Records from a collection
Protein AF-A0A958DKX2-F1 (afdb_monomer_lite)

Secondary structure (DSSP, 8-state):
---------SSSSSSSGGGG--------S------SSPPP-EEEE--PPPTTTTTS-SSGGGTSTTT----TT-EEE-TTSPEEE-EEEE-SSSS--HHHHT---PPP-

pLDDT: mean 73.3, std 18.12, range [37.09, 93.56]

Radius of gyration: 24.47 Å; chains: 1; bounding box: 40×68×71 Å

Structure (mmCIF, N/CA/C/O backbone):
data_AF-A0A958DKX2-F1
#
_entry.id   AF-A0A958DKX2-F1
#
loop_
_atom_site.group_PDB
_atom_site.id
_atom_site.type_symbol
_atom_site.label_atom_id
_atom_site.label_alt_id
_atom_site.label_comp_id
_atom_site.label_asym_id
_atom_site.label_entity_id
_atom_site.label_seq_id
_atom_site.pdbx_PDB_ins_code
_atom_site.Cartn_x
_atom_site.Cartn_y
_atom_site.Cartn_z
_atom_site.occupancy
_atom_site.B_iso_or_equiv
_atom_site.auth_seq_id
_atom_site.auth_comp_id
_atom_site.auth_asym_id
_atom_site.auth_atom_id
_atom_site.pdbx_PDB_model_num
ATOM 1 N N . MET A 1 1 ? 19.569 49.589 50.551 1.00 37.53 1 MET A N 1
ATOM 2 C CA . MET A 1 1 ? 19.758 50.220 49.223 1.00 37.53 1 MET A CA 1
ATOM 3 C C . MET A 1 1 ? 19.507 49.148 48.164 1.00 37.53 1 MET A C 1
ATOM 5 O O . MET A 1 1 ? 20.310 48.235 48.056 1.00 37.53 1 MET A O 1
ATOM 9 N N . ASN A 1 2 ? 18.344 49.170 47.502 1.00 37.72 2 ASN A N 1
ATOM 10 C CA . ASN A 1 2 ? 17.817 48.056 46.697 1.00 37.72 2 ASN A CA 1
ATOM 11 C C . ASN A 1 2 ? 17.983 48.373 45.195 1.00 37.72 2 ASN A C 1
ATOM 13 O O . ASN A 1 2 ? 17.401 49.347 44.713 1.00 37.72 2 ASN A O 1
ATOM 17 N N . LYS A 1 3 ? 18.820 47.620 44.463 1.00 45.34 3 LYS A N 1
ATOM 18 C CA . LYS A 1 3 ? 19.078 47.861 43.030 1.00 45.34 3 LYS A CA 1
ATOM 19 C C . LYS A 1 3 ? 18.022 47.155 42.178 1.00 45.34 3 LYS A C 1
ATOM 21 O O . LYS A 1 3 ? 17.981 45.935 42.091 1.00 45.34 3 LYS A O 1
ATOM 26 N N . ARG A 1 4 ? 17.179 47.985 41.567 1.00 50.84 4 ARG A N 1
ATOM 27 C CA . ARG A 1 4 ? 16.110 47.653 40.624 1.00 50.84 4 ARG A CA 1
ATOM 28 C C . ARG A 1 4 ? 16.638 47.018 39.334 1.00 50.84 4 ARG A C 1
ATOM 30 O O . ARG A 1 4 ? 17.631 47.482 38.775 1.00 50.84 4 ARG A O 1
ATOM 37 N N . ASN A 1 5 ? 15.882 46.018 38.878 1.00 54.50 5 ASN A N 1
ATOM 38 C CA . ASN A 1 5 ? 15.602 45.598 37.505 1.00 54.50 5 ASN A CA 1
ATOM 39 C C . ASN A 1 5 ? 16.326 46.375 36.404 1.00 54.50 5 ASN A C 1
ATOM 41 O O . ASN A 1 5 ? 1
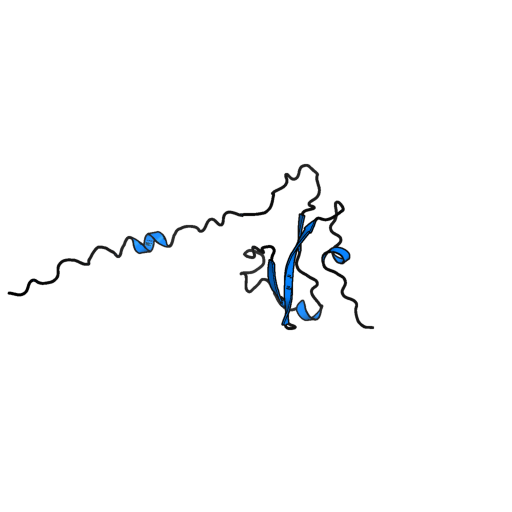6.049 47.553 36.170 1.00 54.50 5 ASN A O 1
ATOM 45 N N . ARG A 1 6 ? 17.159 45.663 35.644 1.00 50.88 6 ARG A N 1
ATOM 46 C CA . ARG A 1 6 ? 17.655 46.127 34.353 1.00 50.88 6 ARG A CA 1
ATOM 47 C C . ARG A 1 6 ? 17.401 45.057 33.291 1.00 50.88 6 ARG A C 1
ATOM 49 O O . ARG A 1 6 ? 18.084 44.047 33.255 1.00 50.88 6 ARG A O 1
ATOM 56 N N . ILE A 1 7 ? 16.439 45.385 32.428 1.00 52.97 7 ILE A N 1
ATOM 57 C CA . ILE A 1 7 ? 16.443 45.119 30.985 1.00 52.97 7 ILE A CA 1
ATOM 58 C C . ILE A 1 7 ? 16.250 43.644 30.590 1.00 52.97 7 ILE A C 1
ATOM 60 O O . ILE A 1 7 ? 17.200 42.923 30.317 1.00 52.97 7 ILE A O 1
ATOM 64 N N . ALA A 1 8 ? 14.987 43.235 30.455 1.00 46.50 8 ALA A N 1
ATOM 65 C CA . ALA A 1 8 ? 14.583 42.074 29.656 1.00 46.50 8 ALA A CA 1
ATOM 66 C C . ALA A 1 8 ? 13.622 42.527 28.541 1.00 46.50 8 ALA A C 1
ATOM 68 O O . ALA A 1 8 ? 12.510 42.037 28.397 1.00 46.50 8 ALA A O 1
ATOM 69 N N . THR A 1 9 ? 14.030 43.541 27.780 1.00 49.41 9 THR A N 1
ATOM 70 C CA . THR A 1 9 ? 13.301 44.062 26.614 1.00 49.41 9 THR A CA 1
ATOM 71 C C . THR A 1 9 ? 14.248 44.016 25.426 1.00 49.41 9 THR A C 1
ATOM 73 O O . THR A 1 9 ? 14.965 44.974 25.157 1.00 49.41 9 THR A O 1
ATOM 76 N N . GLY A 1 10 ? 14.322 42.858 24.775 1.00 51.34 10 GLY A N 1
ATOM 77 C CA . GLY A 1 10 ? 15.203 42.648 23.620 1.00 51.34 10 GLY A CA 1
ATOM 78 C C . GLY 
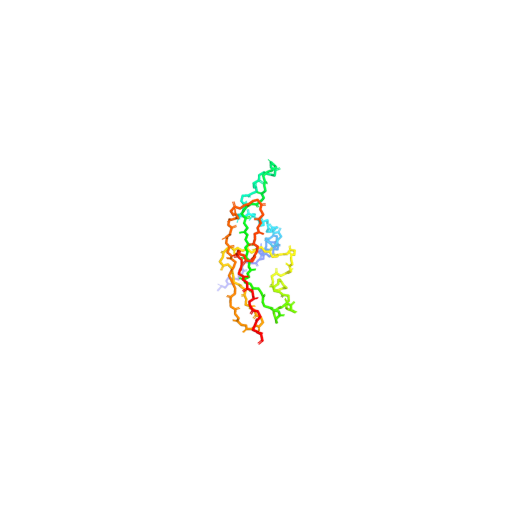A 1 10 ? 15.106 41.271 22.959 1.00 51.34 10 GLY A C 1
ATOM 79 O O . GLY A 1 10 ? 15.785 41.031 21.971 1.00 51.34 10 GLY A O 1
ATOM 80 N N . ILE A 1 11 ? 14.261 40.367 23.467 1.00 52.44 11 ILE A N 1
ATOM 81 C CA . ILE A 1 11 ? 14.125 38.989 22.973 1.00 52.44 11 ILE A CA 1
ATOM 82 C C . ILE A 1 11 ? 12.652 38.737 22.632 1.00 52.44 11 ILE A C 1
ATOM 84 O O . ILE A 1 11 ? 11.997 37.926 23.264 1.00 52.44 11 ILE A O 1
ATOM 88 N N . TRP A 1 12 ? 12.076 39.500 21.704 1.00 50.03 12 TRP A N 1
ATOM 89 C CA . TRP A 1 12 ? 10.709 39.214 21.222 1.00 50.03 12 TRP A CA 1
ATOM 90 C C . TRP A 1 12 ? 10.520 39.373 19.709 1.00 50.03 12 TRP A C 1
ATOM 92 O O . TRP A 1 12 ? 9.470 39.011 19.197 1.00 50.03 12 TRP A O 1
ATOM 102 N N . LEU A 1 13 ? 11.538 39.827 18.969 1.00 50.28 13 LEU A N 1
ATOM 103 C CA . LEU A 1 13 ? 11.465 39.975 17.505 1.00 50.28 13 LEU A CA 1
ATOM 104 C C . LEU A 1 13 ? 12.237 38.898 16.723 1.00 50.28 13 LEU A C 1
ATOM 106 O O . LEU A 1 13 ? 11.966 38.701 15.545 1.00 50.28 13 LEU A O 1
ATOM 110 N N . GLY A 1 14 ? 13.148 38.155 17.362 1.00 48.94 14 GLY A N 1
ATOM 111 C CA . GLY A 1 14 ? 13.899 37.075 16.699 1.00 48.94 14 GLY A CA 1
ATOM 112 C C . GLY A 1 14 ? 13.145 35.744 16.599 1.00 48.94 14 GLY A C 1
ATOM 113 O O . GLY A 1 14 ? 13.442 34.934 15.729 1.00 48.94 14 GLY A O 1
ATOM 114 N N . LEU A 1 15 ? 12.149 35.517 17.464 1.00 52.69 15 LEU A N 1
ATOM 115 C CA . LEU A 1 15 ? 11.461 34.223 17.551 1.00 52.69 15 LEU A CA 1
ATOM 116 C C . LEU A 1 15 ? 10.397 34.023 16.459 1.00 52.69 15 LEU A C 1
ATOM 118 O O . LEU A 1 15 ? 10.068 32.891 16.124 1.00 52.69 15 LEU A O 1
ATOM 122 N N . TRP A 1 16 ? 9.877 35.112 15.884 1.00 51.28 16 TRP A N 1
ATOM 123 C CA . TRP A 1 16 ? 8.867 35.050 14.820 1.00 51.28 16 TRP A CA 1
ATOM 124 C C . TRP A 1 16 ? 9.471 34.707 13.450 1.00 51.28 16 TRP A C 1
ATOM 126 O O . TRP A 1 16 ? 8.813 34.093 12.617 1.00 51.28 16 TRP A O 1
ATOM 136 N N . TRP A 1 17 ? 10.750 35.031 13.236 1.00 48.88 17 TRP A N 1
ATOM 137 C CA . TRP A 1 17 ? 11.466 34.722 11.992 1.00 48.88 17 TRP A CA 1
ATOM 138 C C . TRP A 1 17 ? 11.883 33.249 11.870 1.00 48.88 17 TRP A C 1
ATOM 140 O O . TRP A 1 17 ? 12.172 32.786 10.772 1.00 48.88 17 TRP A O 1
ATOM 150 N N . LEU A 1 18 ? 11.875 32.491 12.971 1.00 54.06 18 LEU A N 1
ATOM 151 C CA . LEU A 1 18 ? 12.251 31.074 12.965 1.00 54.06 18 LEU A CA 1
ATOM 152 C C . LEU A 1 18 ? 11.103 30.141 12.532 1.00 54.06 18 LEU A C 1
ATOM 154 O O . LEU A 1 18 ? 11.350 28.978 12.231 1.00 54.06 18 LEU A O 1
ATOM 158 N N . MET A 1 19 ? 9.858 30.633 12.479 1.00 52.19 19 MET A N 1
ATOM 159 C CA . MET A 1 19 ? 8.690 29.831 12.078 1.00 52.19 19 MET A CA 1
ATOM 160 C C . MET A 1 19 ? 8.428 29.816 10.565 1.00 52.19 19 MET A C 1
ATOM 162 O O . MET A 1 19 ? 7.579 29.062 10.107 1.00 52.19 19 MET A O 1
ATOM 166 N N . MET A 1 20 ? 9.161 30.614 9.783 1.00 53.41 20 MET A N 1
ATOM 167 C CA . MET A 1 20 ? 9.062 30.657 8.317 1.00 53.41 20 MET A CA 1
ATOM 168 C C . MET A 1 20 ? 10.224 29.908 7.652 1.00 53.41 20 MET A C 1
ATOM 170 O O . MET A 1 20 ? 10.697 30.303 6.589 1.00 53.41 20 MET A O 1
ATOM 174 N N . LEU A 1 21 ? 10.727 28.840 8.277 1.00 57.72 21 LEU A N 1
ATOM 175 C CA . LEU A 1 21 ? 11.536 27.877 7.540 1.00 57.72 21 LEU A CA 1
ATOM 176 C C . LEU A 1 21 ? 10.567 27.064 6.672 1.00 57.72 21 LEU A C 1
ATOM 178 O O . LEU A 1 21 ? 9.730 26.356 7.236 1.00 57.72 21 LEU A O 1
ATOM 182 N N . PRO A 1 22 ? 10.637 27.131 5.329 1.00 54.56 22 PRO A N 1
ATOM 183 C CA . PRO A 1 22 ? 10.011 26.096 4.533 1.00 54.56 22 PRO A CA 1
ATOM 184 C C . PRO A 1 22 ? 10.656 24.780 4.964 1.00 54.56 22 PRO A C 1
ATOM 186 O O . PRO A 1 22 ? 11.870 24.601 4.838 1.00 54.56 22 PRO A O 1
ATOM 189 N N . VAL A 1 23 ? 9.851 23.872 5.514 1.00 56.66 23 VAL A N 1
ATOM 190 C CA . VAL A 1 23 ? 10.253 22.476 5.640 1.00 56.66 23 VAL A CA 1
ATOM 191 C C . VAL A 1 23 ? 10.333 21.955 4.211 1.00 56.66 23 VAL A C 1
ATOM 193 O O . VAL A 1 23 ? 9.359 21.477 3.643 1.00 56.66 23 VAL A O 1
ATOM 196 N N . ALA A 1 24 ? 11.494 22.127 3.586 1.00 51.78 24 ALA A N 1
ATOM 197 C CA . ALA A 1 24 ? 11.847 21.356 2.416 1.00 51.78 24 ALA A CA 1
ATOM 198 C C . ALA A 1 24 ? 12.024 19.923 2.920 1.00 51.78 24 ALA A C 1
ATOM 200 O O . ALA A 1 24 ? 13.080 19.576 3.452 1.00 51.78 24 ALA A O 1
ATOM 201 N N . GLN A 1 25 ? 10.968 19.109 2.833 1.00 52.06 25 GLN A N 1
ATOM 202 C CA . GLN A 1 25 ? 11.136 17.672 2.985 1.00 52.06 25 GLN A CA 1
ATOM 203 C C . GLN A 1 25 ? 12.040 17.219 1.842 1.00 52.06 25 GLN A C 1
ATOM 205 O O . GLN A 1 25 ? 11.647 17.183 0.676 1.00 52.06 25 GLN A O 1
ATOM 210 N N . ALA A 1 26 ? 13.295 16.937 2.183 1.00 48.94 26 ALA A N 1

...

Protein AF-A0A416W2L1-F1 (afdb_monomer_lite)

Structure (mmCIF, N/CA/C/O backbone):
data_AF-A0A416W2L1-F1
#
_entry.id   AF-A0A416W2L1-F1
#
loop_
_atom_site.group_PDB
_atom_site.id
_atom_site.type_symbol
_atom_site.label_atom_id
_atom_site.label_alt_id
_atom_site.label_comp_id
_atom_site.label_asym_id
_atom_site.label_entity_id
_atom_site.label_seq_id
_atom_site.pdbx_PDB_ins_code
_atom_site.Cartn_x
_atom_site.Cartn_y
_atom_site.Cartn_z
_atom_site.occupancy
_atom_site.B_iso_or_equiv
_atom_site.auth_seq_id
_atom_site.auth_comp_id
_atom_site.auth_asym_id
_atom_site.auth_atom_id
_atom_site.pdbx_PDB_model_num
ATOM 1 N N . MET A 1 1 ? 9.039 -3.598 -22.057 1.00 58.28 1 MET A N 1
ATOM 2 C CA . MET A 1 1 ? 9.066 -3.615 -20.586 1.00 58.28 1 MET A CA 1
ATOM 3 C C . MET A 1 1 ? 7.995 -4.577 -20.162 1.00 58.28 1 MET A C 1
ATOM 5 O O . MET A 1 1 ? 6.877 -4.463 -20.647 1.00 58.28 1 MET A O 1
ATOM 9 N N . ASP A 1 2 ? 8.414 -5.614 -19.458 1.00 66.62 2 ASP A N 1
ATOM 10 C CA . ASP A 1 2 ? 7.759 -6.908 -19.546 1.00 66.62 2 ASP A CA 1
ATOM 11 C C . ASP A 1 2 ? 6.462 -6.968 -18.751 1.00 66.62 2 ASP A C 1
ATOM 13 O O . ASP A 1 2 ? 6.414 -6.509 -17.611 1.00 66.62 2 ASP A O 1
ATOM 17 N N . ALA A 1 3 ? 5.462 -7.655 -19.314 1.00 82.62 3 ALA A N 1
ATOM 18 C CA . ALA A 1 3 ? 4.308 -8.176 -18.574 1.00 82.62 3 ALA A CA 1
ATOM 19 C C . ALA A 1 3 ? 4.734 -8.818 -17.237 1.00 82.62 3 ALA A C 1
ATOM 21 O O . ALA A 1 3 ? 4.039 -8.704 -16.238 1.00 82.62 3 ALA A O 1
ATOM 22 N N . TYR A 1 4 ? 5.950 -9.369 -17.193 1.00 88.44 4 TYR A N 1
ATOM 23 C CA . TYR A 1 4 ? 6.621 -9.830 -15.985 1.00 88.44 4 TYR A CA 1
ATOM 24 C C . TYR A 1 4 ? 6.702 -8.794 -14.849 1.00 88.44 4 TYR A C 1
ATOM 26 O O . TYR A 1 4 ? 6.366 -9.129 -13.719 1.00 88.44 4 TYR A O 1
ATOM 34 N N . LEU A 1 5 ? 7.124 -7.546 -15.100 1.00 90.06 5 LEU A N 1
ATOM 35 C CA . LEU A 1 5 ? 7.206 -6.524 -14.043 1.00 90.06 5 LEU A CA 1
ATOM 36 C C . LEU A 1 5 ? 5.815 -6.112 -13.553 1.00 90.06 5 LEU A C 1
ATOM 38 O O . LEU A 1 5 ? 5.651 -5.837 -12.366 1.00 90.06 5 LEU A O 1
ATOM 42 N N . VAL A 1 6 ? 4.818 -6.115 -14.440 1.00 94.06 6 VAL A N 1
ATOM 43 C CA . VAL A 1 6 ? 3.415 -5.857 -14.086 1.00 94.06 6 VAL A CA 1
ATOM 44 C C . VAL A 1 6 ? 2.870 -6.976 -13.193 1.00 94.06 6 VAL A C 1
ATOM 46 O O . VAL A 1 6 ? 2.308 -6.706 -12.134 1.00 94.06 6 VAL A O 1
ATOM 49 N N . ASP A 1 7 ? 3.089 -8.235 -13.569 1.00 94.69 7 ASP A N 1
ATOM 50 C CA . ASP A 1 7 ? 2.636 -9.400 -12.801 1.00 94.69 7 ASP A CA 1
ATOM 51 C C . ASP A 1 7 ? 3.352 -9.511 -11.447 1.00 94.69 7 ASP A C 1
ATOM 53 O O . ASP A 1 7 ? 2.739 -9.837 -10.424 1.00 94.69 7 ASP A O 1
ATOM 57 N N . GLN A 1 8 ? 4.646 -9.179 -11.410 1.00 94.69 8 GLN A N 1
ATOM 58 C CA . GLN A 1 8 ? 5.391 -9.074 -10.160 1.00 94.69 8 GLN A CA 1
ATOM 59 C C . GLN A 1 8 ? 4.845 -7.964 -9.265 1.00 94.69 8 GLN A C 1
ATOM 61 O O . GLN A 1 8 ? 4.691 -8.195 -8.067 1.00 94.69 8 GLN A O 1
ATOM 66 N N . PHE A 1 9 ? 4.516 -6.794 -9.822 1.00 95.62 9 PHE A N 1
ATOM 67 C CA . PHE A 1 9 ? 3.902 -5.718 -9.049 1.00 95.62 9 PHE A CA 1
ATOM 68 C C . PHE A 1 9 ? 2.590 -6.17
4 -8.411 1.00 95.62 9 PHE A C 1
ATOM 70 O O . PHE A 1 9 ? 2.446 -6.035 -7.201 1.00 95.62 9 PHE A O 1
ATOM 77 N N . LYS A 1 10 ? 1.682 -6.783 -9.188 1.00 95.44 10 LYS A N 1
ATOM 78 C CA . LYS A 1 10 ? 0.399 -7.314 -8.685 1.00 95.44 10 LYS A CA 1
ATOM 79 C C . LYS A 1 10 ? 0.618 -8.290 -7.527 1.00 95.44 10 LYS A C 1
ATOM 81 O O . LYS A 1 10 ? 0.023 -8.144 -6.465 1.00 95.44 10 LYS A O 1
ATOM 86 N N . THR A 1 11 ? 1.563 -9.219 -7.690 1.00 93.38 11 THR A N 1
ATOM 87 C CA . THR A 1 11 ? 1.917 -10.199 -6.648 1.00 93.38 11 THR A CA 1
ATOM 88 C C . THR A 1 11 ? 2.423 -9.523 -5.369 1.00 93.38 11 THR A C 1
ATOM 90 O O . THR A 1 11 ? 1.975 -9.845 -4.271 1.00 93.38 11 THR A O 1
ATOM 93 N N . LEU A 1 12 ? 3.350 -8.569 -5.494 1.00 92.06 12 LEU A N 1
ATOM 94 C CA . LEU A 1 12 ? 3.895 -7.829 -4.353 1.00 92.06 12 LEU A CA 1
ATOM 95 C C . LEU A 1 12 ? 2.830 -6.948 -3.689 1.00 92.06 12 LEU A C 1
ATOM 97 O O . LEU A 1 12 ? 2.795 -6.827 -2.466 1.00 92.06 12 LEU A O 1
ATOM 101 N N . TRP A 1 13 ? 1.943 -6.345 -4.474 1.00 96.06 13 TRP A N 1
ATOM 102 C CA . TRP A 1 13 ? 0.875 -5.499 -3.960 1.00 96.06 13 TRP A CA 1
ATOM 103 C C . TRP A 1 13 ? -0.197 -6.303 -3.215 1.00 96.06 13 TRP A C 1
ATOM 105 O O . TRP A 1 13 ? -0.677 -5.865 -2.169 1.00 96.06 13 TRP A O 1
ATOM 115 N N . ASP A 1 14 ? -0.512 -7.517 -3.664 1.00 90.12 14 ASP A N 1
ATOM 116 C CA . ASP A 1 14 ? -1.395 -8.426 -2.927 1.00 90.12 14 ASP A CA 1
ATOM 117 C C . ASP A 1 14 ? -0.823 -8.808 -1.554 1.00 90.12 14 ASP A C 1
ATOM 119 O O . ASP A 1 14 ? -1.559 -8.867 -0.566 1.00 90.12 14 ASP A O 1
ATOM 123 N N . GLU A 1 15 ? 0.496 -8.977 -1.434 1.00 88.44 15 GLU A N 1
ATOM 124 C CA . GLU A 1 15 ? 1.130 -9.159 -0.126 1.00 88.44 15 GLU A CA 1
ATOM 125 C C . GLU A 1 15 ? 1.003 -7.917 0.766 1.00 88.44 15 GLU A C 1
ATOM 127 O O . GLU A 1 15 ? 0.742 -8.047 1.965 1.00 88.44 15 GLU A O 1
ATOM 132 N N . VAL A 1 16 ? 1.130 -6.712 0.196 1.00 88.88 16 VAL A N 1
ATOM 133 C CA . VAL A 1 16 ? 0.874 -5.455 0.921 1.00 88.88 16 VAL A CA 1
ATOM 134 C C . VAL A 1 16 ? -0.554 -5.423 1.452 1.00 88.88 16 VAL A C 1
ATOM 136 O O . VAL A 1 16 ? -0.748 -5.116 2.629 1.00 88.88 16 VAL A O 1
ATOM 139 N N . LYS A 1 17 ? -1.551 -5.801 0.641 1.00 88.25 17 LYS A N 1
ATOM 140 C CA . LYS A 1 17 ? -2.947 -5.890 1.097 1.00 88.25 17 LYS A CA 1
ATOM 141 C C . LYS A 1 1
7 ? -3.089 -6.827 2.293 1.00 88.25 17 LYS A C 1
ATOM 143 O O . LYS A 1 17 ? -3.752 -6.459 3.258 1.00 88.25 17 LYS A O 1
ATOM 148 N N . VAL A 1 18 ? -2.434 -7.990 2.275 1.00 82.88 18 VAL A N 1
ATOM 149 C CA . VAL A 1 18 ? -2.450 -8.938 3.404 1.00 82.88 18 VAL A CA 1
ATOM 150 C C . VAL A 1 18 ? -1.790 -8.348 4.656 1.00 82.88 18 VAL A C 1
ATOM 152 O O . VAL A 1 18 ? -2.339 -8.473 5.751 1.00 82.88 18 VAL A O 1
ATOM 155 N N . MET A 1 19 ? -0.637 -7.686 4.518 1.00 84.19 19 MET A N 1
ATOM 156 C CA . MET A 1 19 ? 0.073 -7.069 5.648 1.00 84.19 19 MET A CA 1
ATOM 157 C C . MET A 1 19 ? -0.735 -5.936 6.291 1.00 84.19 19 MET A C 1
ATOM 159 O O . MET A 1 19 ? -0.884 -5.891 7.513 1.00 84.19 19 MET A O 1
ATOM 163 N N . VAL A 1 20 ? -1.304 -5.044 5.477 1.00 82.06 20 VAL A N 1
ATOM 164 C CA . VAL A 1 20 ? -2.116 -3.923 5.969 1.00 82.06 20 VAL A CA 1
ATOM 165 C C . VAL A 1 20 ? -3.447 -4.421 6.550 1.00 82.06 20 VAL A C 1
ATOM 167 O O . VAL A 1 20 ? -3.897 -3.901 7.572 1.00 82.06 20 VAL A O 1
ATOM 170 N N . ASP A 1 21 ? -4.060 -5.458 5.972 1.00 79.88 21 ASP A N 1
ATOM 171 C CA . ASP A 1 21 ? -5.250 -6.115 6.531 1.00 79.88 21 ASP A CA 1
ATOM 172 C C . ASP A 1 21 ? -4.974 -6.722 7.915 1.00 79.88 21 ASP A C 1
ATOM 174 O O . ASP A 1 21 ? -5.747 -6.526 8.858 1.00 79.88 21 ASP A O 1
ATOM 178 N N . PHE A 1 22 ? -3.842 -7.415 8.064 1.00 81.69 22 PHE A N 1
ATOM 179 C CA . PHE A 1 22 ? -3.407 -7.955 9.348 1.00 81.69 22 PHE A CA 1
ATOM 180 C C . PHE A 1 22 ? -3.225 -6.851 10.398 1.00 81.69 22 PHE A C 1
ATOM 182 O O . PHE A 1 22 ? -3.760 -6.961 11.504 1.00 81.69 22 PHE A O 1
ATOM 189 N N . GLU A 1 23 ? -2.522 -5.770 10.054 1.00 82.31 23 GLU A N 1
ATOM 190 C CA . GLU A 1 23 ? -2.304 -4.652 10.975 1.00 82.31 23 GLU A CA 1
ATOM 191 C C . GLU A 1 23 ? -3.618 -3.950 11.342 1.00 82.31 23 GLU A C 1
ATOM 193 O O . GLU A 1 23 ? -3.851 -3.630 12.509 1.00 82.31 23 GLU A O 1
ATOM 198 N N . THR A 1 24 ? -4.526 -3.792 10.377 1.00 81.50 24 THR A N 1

ACTIVITY =
Your answer must consist solely of the lines above between the line holding "ATOM 116 C CA" and the line holding "ATOM 127 O O", inclusive, copied exactly.

SOLUTION TO THE EXERCISE =
ATOM 116 C CA . ASP A 1 14 ? -1.395 -8.426 -2.927 1.00 90.12 14 ASP A CA 1
ATOM 117 C C . ASP A 1 14 ? -0.823 -8.808 -1.554 1.00 90.12 14 ASP A C 1
ATOM 119 O O . ASP A 1 14 ? -1.559 -8.867 -0.566 1.00 90.12 14 ASP A O 1
ATOM 123 N N . GLU A 1 15 ? 0.496 -8.977 -1.434 1.00 88.44 15 GLU A N 1
ATOM 124 C CA . GLU A 1 15 ? 1.130 -9.159 -0.126 1.00 88.44 15 GLU A CA 1
ATOM 125 C C . GLU A 1 15 ? 1.003 -7.917 0.766 1.00 88.44 15 GLU A C 1
ATOM 127 O O . GLU A 1 15 ? 0.742 -8.047 1.965 1.00 88.44 15 GLU A O 1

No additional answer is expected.